▶ Records for this exercise:
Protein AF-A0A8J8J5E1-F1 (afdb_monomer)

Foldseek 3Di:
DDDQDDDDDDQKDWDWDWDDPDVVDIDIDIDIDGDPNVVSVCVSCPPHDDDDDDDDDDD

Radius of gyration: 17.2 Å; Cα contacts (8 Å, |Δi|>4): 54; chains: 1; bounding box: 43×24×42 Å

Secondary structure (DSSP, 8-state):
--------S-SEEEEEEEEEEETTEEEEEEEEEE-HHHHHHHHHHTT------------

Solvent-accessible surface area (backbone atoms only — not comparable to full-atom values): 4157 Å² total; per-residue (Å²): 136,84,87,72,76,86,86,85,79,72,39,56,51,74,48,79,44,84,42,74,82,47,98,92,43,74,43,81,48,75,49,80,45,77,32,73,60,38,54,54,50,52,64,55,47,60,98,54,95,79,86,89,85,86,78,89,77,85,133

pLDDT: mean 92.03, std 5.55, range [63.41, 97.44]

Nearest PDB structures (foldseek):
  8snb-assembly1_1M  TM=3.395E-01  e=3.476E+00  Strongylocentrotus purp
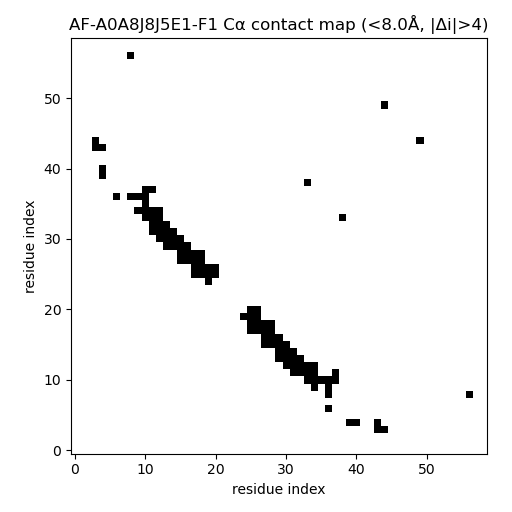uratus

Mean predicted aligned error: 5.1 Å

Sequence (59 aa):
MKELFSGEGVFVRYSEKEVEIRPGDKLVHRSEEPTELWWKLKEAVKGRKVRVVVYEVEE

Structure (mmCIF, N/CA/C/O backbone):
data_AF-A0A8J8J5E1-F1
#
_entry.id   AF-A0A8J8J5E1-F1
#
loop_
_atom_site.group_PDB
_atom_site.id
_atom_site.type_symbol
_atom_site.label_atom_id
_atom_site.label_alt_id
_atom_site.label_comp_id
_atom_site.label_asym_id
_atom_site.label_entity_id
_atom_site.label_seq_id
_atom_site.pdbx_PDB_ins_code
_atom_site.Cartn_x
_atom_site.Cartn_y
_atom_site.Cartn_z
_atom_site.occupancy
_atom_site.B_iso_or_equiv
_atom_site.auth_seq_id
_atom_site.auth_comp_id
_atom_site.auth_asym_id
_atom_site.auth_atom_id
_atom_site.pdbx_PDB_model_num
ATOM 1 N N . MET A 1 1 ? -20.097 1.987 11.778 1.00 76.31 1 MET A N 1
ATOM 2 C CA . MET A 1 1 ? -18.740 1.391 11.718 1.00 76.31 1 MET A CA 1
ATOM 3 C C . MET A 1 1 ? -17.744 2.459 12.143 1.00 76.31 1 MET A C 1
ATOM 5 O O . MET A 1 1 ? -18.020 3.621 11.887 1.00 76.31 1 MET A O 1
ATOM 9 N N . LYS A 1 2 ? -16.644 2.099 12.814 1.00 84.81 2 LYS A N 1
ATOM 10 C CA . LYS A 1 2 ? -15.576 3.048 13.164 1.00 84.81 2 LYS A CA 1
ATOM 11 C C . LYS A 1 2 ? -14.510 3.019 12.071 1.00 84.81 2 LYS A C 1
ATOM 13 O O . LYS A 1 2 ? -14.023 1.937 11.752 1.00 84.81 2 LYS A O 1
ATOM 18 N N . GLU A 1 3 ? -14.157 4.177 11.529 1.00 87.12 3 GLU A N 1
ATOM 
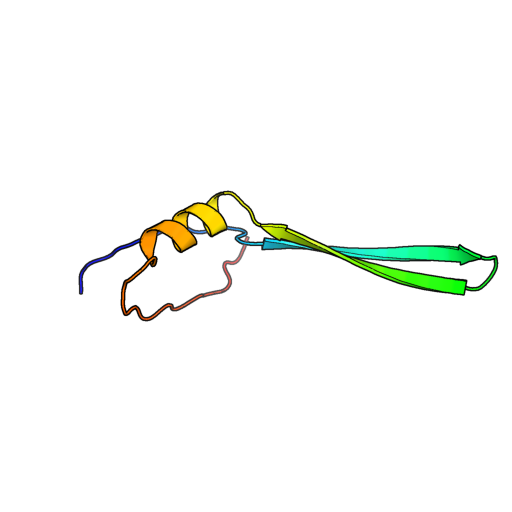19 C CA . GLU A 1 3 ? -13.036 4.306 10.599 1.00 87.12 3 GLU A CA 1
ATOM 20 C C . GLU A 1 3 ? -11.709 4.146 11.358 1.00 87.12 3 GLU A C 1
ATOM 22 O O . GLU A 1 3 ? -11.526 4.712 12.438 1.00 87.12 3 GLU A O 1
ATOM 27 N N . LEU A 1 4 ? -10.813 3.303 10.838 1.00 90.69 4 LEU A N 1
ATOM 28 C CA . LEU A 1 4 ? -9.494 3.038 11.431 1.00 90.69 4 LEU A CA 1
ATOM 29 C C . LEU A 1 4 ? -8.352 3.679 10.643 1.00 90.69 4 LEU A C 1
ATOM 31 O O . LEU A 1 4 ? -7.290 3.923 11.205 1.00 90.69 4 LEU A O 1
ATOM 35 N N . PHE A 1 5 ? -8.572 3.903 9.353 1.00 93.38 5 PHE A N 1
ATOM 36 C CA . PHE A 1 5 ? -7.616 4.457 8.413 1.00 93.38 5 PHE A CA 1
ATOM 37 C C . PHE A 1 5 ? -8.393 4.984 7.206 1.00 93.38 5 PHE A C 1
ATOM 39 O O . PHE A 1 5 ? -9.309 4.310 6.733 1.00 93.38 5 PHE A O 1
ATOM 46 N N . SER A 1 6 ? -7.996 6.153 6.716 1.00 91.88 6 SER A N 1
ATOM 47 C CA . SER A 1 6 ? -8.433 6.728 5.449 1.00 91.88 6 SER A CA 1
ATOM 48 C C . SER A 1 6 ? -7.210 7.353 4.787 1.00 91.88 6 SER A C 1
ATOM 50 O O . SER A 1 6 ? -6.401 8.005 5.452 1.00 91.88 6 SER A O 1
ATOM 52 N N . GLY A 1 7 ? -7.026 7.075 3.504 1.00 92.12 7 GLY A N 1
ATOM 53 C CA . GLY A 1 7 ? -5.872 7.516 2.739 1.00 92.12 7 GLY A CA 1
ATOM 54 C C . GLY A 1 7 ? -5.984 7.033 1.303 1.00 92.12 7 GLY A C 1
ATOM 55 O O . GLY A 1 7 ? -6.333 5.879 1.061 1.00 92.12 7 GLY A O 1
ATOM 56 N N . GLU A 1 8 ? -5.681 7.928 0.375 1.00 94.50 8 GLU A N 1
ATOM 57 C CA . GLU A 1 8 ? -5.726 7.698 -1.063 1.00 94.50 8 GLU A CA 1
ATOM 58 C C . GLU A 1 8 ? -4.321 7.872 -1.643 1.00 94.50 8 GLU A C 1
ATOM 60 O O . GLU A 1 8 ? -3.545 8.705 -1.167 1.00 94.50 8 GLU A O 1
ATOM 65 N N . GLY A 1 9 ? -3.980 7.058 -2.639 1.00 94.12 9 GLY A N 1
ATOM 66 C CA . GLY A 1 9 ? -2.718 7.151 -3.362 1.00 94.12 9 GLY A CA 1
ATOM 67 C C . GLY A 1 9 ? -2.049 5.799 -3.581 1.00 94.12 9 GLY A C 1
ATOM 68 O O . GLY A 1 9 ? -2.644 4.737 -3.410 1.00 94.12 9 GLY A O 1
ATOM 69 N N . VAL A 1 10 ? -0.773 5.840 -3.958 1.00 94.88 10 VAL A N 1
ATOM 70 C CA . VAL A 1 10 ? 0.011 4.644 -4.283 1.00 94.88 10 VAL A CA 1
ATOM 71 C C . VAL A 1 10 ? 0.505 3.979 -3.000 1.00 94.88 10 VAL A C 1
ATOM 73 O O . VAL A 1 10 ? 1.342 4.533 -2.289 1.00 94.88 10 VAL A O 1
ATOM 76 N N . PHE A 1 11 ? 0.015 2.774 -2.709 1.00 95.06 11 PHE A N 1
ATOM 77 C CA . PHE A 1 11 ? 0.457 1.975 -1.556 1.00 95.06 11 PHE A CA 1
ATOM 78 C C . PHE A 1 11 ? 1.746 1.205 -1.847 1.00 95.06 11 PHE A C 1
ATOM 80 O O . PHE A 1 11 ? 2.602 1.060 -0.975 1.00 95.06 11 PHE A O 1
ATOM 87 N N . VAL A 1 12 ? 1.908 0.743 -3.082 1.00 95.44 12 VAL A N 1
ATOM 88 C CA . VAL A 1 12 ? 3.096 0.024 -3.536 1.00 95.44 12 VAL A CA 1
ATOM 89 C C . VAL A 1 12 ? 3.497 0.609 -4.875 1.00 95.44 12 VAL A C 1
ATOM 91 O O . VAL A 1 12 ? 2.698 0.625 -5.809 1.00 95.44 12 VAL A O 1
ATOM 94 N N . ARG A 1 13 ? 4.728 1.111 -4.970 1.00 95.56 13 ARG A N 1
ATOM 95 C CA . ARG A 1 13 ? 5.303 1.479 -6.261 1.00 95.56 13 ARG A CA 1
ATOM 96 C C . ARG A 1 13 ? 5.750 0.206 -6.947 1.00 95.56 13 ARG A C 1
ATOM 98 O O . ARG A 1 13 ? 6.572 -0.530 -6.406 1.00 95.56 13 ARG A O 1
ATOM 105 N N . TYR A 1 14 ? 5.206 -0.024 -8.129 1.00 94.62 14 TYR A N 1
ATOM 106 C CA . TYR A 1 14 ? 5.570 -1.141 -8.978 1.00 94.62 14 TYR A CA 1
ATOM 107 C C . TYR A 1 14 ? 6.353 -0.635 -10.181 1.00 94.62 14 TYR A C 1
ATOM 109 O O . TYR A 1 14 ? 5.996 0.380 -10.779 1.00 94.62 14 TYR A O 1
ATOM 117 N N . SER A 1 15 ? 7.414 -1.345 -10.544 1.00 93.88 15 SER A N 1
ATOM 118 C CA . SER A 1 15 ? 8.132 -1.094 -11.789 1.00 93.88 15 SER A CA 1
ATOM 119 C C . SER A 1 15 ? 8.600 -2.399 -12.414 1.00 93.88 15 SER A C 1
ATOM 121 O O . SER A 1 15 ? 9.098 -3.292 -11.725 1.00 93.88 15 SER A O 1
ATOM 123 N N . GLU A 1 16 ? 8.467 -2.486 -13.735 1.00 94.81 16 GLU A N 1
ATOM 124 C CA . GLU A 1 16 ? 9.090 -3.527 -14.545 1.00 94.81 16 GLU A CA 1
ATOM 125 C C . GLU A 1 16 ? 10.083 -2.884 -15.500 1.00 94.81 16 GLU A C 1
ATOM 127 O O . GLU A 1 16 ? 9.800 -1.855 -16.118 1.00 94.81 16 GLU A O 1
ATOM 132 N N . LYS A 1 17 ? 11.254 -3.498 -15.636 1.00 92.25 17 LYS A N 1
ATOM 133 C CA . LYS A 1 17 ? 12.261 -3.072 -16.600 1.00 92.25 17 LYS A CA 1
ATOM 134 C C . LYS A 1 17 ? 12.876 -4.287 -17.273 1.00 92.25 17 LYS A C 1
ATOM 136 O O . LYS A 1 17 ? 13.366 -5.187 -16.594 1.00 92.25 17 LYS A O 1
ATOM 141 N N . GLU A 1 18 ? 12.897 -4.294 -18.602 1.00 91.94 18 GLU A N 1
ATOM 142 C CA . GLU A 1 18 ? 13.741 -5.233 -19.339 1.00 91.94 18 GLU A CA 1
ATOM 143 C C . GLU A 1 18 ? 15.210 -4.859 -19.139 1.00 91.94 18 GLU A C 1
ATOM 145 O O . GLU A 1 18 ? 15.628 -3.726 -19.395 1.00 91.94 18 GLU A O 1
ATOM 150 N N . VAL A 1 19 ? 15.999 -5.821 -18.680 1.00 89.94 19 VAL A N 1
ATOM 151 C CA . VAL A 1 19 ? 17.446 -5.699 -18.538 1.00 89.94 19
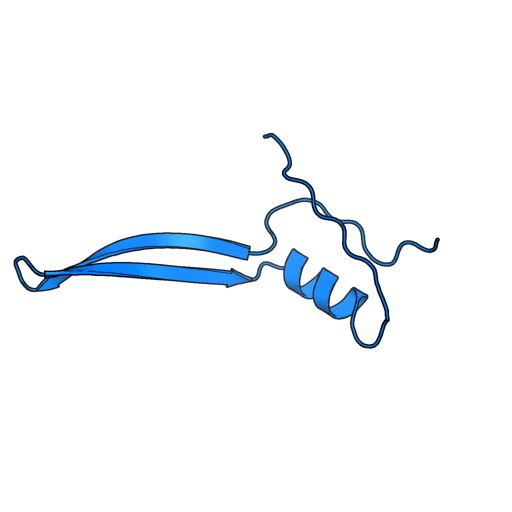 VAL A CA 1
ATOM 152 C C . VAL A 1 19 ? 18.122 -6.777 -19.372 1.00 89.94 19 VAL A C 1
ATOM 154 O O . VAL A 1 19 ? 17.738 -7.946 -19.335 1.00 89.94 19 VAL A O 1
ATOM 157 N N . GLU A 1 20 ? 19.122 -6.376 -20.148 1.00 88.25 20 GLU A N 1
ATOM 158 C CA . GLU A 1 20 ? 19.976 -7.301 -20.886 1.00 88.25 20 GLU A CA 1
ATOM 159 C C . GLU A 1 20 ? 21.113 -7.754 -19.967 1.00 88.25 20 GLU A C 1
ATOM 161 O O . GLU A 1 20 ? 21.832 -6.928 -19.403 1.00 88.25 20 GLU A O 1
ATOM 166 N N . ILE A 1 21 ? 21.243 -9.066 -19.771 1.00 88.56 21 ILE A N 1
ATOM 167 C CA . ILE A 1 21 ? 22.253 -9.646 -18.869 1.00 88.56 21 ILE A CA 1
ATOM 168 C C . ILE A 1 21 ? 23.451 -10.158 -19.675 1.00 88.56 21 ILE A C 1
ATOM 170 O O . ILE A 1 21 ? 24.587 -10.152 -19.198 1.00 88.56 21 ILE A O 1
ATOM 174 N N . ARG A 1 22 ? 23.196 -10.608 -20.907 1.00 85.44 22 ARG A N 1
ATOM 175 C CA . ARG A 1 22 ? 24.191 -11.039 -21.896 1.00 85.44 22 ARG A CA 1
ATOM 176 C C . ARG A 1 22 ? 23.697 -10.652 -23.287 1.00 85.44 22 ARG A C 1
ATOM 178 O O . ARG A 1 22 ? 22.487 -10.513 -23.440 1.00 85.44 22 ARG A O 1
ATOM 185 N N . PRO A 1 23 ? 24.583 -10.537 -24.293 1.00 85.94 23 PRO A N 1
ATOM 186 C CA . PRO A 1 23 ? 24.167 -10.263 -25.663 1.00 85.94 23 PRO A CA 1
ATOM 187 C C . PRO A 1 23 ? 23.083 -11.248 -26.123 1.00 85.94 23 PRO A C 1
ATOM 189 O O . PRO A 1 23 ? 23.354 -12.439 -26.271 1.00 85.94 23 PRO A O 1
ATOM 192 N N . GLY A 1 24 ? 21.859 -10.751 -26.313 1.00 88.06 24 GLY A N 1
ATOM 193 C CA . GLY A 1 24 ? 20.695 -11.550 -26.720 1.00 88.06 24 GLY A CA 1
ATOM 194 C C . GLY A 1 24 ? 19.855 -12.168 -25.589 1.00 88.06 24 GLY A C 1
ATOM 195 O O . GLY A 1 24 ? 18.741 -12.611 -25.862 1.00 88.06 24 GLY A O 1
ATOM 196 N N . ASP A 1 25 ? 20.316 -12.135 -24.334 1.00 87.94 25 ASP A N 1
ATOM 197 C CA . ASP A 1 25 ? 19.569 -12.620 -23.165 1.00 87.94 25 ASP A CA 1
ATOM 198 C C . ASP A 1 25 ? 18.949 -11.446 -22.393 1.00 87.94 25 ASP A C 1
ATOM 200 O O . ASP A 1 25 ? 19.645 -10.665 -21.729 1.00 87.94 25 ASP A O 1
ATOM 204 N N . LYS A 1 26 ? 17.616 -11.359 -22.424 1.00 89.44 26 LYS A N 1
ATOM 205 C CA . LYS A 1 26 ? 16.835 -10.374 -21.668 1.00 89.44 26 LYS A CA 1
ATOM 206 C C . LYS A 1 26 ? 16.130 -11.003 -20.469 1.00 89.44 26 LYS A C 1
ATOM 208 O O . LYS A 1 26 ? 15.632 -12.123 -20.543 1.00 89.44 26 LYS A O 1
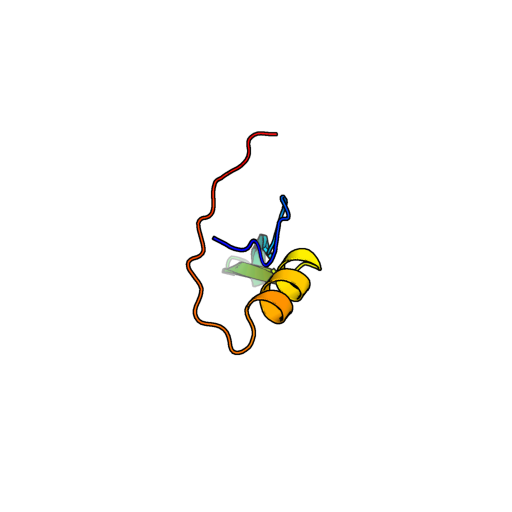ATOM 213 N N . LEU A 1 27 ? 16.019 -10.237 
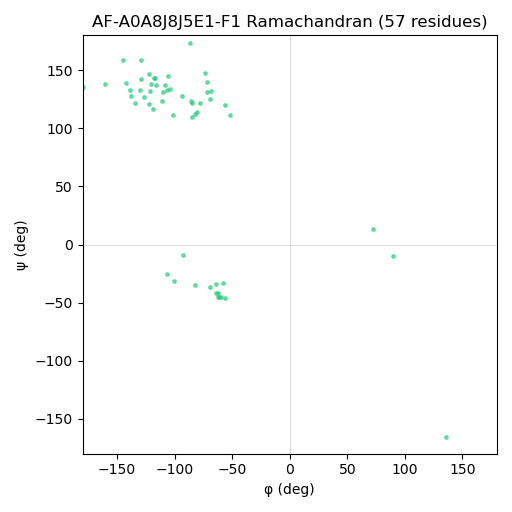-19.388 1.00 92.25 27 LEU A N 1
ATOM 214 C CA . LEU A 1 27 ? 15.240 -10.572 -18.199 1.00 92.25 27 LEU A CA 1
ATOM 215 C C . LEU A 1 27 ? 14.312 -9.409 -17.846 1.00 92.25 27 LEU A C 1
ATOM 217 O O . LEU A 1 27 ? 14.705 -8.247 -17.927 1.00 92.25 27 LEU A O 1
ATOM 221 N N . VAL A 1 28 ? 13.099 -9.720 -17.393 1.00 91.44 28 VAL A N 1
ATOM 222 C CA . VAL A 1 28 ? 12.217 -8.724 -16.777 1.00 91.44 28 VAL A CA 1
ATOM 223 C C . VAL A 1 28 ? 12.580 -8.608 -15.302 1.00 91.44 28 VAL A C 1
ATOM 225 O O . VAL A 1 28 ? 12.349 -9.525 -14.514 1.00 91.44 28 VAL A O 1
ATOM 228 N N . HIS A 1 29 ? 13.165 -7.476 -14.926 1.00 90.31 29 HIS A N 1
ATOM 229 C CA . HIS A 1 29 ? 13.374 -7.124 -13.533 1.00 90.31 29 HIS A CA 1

▶ Description of the task:
Within the material above, output exactly the lines from the one with "ATOM 96 C C" through the one with "ATOM 107 C C", end lines included, and nothing besides.

▶ Answer to the exercise:
ATOM 96 C C . ARG A 1 13 ? 5.750 0.206 -6.947 1.00 95.56 13 ARG A C 1
ATOM 98 O O . ARG A 1 13 ? 6.572 -0.530 -6.406 1.00 95.56 13 ARG A O 1
ATOM 105 N N . TYR A 1 14 ? 5.206 -0.024 -8.129 1.00 94.62 14 TYR A N 1
ATOM 106 C CA . TYR A 1 14 ? 5.570 -1.141 -8.978 1.00 94.62 14 TYR A CA 1
ATOM 107 C C . TYR A 1 14 ? 6.353 -0.635 -10.181 1.00 94.62 14 TYR A C 1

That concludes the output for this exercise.